Exercise directions - Exactly the lines starting at the line containing "Protein AF-A0A7X2TTX0-F1 (afdb_monomer_lite)" and ending at the line containing "ATOM 5 O O . MET" are to be written out from the listing below, both included.

Data -
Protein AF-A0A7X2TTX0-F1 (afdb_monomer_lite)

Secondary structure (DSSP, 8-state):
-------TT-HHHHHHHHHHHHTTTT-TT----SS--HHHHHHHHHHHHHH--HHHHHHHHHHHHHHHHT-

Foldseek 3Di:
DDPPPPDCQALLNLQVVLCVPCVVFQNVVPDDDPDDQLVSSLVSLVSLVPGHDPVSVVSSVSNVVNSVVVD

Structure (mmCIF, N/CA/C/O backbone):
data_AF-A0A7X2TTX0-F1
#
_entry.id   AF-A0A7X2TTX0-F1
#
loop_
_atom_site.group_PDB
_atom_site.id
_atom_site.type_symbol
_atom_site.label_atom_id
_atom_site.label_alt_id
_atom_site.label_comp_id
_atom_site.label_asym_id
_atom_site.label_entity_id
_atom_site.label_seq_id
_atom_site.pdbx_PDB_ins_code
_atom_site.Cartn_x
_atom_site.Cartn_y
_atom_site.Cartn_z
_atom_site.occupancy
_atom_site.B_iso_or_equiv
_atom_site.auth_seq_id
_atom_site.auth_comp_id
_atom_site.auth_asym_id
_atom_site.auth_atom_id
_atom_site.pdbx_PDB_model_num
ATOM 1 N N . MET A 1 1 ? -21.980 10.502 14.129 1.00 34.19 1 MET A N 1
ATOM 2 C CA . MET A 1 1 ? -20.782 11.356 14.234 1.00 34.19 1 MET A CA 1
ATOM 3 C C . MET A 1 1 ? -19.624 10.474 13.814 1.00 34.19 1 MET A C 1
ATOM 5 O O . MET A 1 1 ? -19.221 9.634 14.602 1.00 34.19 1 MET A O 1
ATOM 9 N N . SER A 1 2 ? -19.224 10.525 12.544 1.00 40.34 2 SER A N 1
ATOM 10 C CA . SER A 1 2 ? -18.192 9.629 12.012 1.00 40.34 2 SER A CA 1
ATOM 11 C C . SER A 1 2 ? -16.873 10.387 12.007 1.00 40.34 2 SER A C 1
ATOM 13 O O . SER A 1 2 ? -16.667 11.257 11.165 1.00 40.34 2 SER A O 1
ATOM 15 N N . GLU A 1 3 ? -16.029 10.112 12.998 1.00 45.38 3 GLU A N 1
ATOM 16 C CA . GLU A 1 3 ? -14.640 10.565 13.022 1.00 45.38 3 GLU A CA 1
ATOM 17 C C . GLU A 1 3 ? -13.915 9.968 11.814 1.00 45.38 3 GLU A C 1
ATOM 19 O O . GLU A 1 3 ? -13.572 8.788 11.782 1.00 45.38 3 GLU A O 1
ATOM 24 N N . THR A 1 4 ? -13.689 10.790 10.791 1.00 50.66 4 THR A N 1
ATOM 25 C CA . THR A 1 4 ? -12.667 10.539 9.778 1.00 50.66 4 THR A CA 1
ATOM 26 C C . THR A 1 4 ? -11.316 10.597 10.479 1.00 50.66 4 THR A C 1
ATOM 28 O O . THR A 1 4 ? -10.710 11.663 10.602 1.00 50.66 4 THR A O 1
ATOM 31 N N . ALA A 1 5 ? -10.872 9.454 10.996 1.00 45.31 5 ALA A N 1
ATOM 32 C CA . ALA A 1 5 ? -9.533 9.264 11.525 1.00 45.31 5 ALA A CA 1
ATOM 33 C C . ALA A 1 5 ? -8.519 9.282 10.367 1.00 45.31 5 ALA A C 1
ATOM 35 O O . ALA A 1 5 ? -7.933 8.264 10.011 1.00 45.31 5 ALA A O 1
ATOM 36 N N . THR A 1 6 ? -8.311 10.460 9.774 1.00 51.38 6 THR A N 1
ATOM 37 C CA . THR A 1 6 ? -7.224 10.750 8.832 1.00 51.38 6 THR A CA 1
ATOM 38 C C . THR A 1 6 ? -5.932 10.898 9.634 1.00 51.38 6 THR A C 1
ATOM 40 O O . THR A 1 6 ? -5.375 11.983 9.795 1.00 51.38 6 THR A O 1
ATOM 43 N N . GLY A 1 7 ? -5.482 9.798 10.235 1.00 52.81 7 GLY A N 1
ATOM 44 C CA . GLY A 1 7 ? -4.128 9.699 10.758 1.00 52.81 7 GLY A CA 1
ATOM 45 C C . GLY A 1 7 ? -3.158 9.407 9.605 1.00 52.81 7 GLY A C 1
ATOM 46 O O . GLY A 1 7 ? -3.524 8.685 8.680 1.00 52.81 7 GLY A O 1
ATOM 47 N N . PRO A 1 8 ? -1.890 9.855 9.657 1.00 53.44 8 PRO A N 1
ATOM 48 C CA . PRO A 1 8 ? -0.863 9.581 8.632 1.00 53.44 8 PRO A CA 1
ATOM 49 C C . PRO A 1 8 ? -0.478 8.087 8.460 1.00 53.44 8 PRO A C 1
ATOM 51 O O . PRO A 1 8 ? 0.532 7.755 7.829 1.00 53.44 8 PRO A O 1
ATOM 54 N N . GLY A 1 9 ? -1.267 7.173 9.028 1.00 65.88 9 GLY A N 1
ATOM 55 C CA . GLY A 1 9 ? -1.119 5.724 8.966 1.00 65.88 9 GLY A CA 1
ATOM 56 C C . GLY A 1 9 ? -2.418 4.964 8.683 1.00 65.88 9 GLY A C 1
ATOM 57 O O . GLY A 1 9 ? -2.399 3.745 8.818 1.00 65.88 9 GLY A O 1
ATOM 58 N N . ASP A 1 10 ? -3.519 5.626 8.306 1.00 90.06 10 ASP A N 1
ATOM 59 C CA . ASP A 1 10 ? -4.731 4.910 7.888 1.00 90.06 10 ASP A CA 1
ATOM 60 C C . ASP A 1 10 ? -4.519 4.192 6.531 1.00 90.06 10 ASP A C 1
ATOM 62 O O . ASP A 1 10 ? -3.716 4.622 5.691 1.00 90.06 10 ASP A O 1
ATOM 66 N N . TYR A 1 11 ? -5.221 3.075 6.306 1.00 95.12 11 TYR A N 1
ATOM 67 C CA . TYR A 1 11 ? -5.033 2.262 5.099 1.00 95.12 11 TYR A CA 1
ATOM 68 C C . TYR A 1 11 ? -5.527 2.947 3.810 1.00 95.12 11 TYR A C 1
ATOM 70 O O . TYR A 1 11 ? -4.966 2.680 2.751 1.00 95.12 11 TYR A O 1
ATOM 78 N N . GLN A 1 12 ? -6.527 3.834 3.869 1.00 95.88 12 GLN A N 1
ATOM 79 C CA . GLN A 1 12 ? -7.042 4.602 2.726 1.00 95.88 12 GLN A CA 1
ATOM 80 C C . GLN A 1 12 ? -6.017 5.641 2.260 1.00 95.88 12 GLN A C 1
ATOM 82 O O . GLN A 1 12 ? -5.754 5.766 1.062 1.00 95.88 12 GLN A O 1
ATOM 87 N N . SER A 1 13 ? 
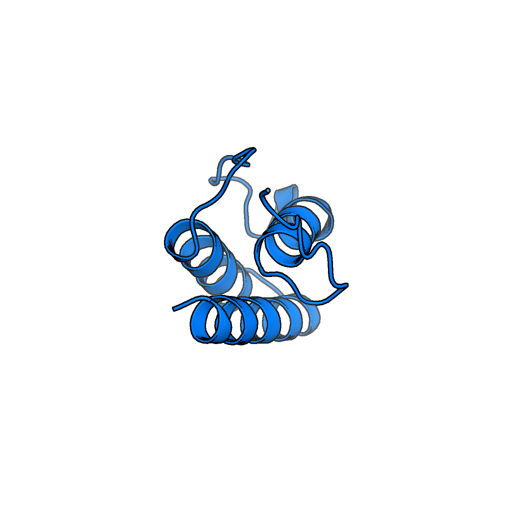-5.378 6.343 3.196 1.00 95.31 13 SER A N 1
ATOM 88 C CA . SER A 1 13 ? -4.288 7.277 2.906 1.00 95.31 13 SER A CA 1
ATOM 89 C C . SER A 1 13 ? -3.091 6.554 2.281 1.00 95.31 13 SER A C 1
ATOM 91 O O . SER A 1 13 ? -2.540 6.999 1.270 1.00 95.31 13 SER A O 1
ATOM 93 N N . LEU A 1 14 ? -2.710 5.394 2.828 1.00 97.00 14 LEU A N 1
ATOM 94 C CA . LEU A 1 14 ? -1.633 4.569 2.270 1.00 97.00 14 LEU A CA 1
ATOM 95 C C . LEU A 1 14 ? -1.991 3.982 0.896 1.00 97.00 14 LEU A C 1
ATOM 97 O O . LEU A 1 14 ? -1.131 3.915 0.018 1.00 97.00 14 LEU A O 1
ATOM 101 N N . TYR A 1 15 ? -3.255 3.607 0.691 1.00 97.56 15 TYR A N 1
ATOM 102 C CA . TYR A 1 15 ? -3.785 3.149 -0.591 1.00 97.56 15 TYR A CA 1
---
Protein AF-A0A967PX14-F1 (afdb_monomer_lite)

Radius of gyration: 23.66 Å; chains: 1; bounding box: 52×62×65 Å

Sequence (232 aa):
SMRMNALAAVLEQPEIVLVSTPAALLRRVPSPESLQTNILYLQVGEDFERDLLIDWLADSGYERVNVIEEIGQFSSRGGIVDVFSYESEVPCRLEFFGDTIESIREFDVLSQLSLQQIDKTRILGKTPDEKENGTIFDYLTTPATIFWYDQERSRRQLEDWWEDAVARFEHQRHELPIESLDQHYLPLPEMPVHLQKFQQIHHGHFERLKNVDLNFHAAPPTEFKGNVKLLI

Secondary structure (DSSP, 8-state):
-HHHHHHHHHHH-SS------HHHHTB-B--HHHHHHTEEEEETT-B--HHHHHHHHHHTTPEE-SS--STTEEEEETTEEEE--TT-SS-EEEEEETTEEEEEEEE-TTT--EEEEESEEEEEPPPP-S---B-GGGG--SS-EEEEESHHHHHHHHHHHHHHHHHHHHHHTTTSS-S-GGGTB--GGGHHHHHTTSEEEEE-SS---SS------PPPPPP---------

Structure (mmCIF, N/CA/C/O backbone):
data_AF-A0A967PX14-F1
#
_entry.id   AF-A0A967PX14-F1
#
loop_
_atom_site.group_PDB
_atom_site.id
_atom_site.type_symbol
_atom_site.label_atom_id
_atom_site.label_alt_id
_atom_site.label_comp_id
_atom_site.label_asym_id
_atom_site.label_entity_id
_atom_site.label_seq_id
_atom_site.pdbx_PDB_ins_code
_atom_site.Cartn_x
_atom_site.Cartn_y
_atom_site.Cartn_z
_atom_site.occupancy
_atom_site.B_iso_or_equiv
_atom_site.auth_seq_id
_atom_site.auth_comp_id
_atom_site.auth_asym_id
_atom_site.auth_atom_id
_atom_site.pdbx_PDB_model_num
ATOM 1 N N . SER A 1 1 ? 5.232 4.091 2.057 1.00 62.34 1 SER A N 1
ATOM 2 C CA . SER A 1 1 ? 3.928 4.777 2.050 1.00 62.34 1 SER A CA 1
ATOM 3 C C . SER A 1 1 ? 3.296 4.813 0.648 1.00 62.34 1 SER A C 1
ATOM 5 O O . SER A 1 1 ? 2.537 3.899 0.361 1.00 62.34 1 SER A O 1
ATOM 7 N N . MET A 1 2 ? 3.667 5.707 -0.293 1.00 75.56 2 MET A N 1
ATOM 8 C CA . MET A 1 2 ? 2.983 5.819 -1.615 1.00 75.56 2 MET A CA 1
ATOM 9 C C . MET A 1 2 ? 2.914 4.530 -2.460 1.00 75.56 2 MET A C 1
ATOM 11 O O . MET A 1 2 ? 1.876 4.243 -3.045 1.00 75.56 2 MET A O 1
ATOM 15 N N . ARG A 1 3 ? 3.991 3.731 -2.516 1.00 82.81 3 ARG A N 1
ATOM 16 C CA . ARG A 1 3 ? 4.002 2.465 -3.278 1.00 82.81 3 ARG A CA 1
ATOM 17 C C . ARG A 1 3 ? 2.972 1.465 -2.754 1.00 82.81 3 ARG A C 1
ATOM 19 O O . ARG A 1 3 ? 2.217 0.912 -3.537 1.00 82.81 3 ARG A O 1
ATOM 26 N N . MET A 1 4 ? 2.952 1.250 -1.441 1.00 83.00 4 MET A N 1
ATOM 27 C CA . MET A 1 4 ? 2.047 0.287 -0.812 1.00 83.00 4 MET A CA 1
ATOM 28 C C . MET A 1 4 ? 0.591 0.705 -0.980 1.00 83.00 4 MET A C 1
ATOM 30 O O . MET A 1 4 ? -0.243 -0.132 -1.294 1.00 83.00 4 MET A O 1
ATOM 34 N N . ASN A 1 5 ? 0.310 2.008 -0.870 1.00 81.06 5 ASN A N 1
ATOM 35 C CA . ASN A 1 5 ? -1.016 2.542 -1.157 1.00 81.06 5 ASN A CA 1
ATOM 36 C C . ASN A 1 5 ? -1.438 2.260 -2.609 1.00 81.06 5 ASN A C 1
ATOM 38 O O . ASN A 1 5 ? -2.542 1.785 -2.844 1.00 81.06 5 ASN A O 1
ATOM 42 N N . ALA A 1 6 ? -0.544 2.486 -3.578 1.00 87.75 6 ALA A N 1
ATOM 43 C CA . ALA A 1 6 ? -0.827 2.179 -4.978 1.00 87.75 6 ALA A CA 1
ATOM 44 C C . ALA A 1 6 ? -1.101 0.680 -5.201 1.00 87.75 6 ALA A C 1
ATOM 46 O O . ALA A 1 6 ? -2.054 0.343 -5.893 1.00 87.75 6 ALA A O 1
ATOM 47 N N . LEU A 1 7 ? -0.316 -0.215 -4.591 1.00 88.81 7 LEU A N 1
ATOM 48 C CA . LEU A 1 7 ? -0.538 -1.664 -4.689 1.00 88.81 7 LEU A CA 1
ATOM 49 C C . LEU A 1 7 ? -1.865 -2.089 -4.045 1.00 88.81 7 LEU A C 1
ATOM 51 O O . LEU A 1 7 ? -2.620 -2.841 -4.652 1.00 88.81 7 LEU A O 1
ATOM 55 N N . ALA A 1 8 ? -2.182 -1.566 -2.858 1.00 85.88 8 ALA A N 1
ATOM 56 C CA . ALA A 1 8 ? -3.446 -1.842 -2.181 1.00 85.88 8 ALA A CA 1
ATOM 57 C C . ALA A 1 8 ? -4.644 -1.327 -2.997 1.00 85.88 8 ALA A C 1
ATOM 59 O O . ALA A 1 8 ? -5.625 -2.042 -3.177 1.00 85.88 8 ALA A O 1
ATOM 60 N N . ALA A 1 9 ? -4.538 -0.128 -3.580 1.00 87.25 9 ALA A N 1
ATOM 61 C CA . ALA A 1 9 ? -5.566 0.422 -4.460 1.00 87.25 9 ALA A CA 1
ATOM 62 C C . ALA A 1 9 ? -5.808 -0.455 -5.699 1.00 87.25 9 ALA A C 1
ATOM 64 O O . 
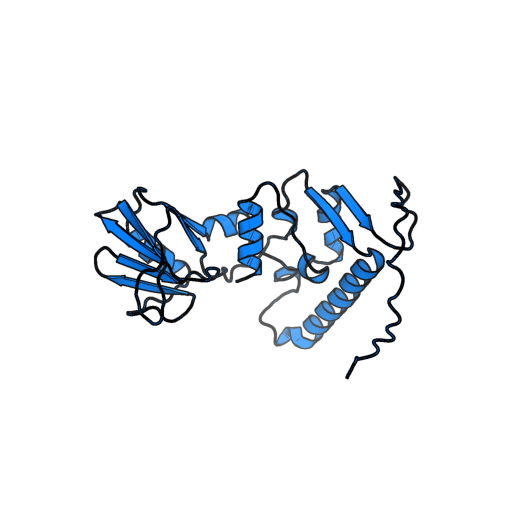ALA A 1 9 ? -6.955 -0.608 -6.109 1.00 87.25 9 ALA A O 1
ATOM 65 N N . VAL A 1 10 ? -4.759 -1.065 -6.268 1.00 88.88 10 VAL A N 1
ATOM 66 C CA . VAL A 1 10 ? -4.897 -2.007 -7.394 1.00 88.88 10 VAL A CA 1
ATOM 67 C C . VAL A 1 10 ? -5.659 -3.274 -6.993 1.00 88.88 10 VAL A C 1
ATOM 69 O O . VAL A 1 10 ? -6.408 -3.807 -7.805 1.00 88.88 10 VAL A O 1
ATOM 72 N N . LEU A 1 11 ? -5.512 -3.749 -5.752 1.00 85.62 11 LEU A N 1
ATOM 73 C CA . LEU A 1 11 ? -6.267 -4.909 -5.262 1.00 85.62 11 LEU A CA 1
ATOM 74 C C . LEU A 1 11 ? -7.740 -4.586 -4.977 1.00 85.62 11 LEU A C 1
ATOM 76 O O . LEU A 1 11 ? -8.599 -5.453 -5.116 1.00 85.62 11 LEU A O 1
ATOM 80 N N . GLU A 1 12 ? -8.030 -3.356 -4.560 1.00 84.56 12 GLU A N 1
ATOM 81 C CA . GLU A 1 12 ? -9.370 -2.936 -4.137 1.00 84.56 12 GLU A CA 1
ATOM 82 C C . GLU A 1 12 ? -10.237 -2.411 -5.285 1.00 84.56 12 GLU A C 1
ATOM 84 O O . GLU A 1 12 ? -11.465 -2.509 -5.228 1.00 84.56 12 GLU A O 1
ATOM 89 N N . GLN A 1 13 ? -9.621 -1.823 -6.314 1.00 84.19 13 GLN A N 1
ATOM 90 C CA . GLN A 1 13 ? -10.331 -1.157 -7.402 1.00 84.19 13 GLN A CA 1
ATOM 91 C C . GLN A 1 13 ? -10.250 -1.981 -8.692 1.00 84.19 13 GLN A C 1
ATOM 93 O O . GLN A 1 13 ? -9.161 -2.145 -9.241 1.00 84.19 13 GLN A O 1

Solution to the problem -
Protein AF-A0A7X2TTX0-F1 (afdb_monomer_lite)

Secondary structure (DSSP, 8-state):
-------TT-HHHHHHHHHHHHTTTT-TT----SS--HHHHHHHHHHHHHH--HHHHHHHHHHHHHHHHT-

Foldseek 3Di:
DDPPPPDCQALLNLQVVLCVPCVVFQNVVPDDDPDDQLVSSLVSLVSLVPGHDPVSVVSSVSNVVNSVVVD

Structure (mmCIF, N/CA/C/O backbone):
data_AF-A0A7X2TTX0-F1
#
_entry.id   AF-A0A7X2TTX0-F1
#
loop_
_atom_site.group_PDB
_atom_site.id
_atom_site.type_symbol
_atom_site.label_atom_id
_atom_site.label_alt_id
_atom_site.label_comp_id
_atom_site.label_asym_id
_atom_site.label_entity_id
_atom_site.label_seq_id
_atom_site.pdbx_PDB_ins_code
_atom_site.Cartn_x
_atom_site.Cartn_y
_atom_site.Cartn_z
_atom_site.occupancy
_atom_site.B_iso_or_equiv
_atom_site.auth_seq_id
_atom_site.auth_comp_id
_atom_site.auth_asym_id
_atom_site.auth_atom_id
_atom_site.pdbx_PDB_model_num
ATOM 1 N N . MET A 1 1 ? -21.980 10.502 14.129 1.00 34.19 1 MET A N 1
ATOM 2 C CA . MET A 1 1 ? -20.782 11.356 14.234 1.00 34.19 1 MET A CA 1
ATOM 3 C C . MET A 1 1 ? -19.624 10.474 13.814 1.00 34.19 1 MET A C 1
ATOM 5 O O . MET A 1 1 ? -19.221 9.634 14.602 1.00 34.19 1 MET A O 1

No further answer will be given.